START GIVEN RECORDS
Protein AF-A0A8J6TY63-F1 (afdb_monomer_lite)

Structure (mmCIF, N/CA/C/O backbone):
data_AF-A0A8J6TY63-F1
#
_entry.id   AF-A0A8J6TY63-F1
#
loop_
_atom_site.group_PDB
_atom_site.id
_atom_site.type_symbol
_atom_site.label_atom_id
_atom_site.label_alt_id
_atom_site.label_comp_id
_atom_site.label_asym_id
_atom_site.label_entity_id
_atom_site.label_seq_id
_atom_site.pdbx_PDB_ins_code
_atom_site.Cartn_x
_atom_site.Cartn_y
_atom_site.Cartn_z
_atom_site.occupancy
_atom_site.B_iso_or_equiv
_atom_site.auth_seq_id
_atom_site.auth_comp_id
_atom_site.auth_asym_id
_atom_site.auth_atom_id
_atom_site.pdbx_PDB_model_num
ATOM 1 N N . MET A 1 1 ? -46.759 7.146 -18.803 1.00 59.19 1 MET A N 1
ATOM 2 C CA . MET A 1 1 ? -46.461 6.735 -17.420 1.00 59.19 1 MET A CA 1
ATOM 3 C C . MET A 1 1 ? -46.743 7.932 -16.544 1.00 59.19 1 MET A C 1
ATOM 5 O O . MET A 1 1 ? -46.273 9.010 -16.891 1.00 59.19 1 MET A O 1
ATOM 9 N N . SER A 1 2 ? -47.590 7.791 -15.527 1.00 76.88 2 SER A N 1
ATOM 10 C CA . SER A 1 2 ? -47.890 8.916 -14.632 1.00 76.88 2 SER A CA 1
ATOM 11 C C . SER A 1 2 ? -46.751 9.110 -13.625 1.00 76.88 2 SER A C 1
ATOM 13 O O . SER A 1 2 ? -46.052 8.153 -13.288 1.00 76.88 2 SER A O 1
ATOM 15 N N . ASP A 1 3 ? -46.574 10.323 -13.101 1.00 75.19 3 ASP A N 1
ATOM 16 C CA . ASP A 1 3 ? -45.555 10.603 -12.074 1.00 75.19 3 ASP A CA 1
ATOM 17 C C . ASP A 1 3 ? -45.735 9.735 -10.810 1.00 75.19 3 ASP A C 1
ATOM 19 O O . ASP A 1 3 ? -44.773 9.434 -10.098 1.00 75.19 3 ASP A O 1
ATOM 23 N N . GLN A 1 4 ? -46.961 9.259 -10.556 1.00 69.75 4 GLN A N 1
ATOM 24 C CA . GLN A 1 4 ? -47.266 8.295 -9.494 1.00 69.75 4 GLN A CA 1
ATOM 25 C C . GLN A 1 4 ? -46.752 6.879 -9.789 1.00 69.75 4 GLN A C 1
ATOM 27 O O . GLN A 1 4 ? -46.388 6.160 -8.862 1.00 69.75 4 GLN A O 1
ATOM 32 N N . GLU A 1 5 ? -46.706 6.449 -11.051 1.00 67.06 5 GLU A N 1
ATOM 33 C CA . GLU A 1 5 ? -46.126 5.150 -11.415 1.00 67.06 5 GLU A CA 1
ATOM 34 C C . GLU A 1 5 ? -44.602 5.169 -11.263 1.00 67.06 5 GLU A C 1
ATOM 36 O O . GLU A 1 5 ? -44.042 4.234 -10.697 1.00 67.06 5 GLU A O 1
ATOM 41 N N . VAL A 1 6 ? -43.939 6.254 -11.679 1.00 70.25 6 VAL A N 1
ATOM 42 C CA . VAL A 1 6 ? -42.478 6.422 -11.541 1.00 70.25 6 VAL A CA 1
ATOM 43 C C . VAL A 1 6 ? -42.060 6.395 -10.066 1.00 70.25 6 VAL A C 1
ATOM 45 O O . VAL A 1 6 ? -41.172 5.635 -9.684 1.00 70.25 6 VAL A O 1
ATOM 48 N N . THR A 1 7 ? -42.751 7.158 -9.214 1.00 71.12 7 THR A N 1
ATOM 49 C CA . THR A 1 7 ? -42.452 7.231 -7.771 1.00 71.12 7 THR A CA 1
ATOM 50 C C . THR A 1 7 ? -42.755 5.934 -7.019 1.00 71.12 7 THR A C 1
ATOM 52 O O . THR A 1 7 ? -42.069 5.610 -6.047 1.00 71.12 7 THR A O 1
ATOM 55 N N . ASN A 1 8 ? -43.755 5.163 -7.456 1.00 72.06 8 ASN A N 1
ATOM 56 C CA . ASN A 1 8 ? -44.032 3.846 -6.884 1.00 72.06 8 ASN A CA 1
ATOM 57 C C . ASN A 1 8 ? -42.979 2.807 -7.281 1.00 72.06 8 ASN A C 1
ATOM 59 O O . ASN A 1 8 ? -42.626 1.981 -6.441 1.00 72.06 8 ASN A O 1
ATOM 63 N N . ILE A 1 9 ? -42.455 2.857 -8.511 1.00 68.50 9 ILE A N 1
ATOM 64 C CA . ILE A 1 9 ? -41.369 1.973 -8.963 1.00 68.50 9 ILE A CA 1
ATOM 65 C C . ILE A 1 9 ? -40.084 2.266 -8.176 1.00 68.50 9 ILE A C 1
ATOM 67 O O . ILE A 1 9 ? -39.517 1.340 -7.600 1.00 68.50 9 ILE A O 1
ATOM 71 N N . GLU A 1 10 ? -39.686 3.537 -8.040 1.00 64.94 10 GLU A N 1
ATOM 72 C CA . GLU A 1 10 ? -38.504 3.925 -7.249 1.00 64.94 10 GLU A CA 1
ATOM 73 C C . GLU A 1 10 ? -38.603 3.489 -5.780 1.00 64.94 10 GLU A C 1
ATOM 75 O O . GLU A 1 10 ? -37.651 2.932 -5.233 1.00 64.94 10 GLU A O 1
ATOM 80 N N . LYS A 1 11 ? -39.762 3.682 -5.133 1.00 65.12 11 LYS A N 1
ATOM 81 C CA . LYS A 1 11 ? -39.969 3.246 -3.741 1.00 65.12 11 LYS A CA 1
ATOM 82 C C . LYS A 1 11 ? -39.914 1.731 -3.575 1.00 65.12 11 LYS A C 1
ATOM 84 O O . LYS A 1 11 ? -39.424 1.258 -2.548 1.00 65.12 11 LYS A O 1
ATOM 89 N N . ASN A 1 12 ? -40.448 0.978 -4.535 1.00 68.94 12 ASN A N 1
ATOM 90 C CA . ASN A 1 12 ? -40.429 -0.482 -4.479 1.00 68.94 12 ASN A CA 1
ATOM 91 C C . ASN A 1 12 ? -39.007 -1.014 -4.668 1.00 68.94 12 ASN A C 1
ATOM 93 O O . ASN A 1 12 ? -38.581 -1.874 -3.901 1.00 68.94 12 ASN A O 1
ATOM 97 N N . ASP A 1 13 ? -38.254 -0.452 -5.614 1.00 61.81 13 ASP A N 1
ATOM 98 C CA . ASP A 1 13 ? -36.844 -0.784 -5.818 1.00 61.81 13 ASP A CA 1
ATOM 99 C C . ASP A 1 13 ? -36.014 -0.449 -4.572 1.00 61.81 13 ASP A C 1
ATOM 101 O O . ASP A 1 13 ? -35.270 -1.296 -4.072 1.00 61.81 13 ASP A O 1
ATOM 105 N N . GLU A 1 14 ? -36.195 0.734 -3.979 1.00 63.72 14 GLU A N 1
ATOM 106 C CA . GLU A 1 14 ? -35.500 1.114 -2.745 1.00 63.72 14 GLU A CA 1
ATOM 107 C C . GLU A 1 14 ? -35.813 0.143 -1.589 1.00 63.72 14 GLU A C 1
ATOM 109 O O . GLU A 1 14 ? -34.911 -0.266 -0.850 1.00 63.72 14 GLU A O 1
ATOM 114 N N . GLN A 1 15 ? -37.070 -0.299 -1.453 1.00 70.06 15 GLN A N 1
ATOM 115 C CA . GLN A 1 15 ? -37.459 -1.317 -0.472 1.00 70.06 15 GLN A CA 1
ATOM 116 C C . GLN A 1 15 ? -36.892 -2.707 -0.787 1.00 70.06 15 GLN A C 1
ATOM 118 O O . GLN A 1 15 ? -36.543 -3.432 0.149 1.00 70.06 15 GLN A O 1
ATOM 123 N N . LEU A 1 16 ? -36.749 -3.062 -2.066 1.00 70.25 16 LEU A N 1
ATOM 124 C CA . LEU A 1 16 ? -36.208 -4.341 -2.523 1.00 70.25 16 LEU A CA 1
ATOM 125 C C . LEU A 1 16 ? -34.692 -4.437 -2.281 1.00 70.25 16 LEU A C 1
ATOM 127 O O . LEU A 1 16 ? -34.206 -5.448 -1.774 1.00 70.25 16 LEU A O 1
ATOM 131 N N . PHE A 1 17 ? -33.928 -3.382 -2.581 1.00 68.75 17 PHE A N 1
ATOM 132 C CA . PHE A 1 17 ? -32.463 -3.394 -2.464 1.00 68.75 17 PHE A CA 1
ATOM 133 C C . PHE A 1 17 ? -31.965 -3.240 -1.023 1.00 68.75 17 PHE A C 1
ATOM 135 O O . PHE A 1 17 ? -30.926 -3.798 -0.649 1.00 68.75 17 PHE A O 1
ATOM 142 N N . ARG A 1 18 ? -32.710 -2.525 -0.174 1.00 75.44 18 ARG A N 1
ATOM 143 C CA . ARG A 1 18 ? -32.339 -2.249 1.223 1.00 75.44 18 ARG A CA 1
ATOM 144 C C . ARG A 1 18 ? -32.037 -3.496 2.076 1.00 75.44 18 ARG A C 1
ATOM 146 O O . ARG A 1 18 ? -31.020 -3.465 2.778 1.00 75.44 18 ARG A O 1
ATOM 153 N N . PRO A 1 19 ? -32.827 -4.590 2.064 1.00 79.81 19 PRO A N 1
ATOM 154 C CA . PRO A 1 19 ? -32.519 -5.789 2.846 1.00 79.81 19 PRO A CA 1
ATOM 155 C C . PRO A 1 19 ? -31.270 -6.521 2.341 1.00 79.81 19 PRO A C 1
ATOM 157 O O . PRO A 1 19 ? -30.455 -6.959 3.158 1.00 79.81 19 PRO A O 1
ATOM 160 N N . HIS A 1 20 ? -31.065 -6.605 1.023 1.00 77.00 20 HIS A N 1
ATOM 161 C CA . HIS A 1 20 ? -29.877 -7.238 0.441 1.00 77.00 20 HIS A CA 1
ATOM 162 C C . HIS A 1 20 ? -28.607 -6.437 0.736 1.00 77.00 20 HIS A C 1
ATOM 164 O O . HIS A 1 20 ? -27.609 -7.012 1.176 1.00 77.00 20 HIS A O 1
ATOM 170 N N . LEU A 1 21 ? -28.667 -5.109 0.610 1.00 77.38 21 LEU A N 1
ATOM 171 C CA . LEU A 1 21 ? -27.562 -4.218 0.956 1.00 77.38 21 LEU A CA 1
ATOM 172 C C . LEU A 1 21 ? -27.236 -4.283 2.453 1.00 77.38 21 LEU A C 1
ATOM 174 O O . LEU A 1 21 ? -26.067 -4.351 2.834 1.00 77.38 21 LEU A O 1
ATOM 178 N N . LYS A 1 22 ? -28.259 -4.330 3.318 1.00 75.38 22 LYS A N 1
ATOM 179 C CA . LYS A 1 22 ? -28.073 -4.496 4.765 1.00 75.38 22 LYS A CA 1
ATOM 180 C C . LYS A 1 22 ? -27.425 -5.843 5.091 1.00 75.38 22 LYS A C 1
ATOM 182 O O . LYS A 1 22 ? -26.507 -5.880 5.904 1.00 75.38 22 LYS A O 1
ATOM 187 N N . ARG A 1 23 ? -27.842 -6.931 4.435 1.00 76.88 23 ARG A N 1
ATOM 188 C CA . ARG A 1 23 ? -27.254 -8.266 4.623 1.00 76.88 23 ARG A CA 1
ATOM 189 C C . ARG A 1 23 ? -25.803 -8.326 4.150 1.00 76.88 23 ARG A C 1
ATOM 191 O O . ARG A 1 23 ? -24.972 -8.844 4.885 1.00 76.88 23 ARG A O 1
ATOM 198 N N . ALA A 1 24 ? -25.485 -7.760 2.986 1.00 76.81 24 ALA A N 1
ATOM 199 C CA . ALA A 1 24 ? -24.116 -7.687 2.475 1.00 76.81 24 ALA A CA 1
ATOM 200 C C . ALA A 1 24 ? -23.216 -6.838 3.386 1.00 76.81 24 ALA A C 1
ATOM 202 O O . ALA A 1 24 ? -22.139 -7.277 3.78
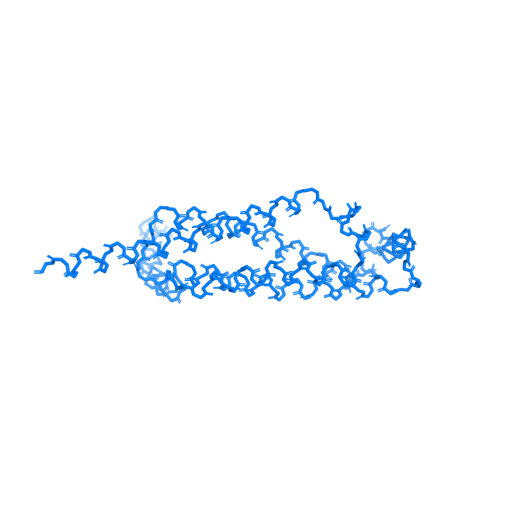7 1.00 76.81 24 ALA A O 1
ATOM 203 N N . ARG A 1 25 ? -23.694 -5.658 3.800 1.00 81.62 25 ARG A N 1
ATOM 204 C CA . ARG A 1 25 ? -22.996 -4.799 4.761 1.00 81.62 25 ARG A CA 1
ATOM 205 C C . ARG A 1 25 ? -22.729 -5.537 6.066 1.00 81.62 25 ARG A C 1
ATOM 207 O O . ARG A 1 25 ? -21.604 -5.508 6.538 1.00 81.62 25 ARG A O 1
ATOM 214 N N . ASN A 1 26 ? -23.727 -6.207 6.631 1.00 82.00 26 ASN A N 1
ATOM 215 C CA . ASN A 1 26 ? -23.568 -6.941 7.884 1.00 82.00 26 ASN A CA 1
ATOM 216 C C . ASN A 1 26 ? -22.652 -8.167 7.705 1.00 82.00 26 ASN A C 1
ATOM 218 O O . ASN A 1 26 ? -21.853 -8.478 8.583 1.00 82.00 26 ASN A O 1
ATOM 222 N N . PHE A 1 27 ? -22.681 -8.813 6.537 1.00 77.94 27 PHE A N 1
END GIVEN RECORDS
• [TASK DETAILS] Whatever else the listing above holds, retype exactly only the lines from the one containing "ATOM 73 C C" to the one containing "ATOM 123 N N", both ends kept.

• [YOUR RESPONSE]
ATOM 73 C C . GLU A 1 10 ? -38.603 3.489 -5.780 1.00 64.94 10 GLU A C 1
ATOM 75 O O . GLU A 1 10 ? -37.651 2.932 -5.233 1.00 64.94 10 GLU A O 1
ATOM 80 N N . LYS A 1 11 ? -39.762 3.682 -5.133 1.00 65.12 11 LYS A N 1
ATOM 81 C CA . LYS A 1 11 ? -39.969 3.246 -3.741 1.00 65.12 11 LYS A CA 1
ATOM 82 C C . LYS A 1 11 ? -39.914 1.731 -3.575 1.00 65.12 11 LYS A C 1
ATOM 84 O O . LYS A 1 11 ? -39.424 1.258 -2.548 1.00 65.12 11 LYS A O 1
ATOM 89 N N . ASN A 1 12 ? -40.448 0.978 -4.535 1.00 68.94 12 ASN A N 1
ATOM 90 C CA . ASN A 1 12 ? -40.429 -0.482 -4.479 1.00 68.94 12 ASN A CA 1
ATOM 91 C C . ASN A 1 12 ? -39.007 -1.014 -4.668 1.00 68.94 12 ASN A C 1
ATOM 93 O O . ASN A 1 12 ? -38.581 -1.874 -3.901 1.00 68.94 12 ASN A O 1
ATOM 97 N N . ASP A 1 13 ? -38.254 -0.452 -5.614 1.00 61.81 13 ASP A N 1
ATOM 98 C CA . ASP A 1 13 ? -36.844 -0.784 -5.818 1.00 61.81 13 ASP A CA 1
ATOM 99 C C . ASP A 1 13 ? -36.014 -0.449 -4.572 1.00 61.81 13 ASP A C 1
ATOM 101 O O . ASP A 1 13 ? -35.270 -1.296 -4.072 1.00 61.81 13 ASP A O 1
ATOM 105 N N . GLU A 1 14 ? -36.195 0.734 -3.979 1.00 63.72 14 GLU A N 1
ATOM 106 C CA . GLU A 1 14 ? -35.500 1.114 -2.745 1.00 63.72 14 GLU A CA 1
ATOM 107 C C . GLU A 1 14 ? -35.813 0.143 -1.589 1.00 63.72 14 GLU A C 1
ATOM 109 O O . GLU A 1 14 ? -34.911 -0.266 -0.850 1.00 63.72 14 GLU A O 1
ATOM 114 N N . GLN A 1 15 ? -37.070 -0.299 -1.453 1.00 70.06 15 GLN A N 1
ATOM 115 C CA . GLN A 1 15 ? -37.459 -1.317 -0.472 1.00 70.06 15 GLN A CA 1
ATOM 116 C C . GLN A 1 15 ? -36.892 -2.707 -0.787 1.00 70.06 15 GLN A C 1
ATOM 118 O O . GLN A 1 15 ? -36.543 -3.432 0.149 1.00 70.06 15 GLN A O 1
ATOM 123 N N . LEU A 1 16 ? -36.749 -3.062 -2.066 1.00 70.25 16 LEU A N 1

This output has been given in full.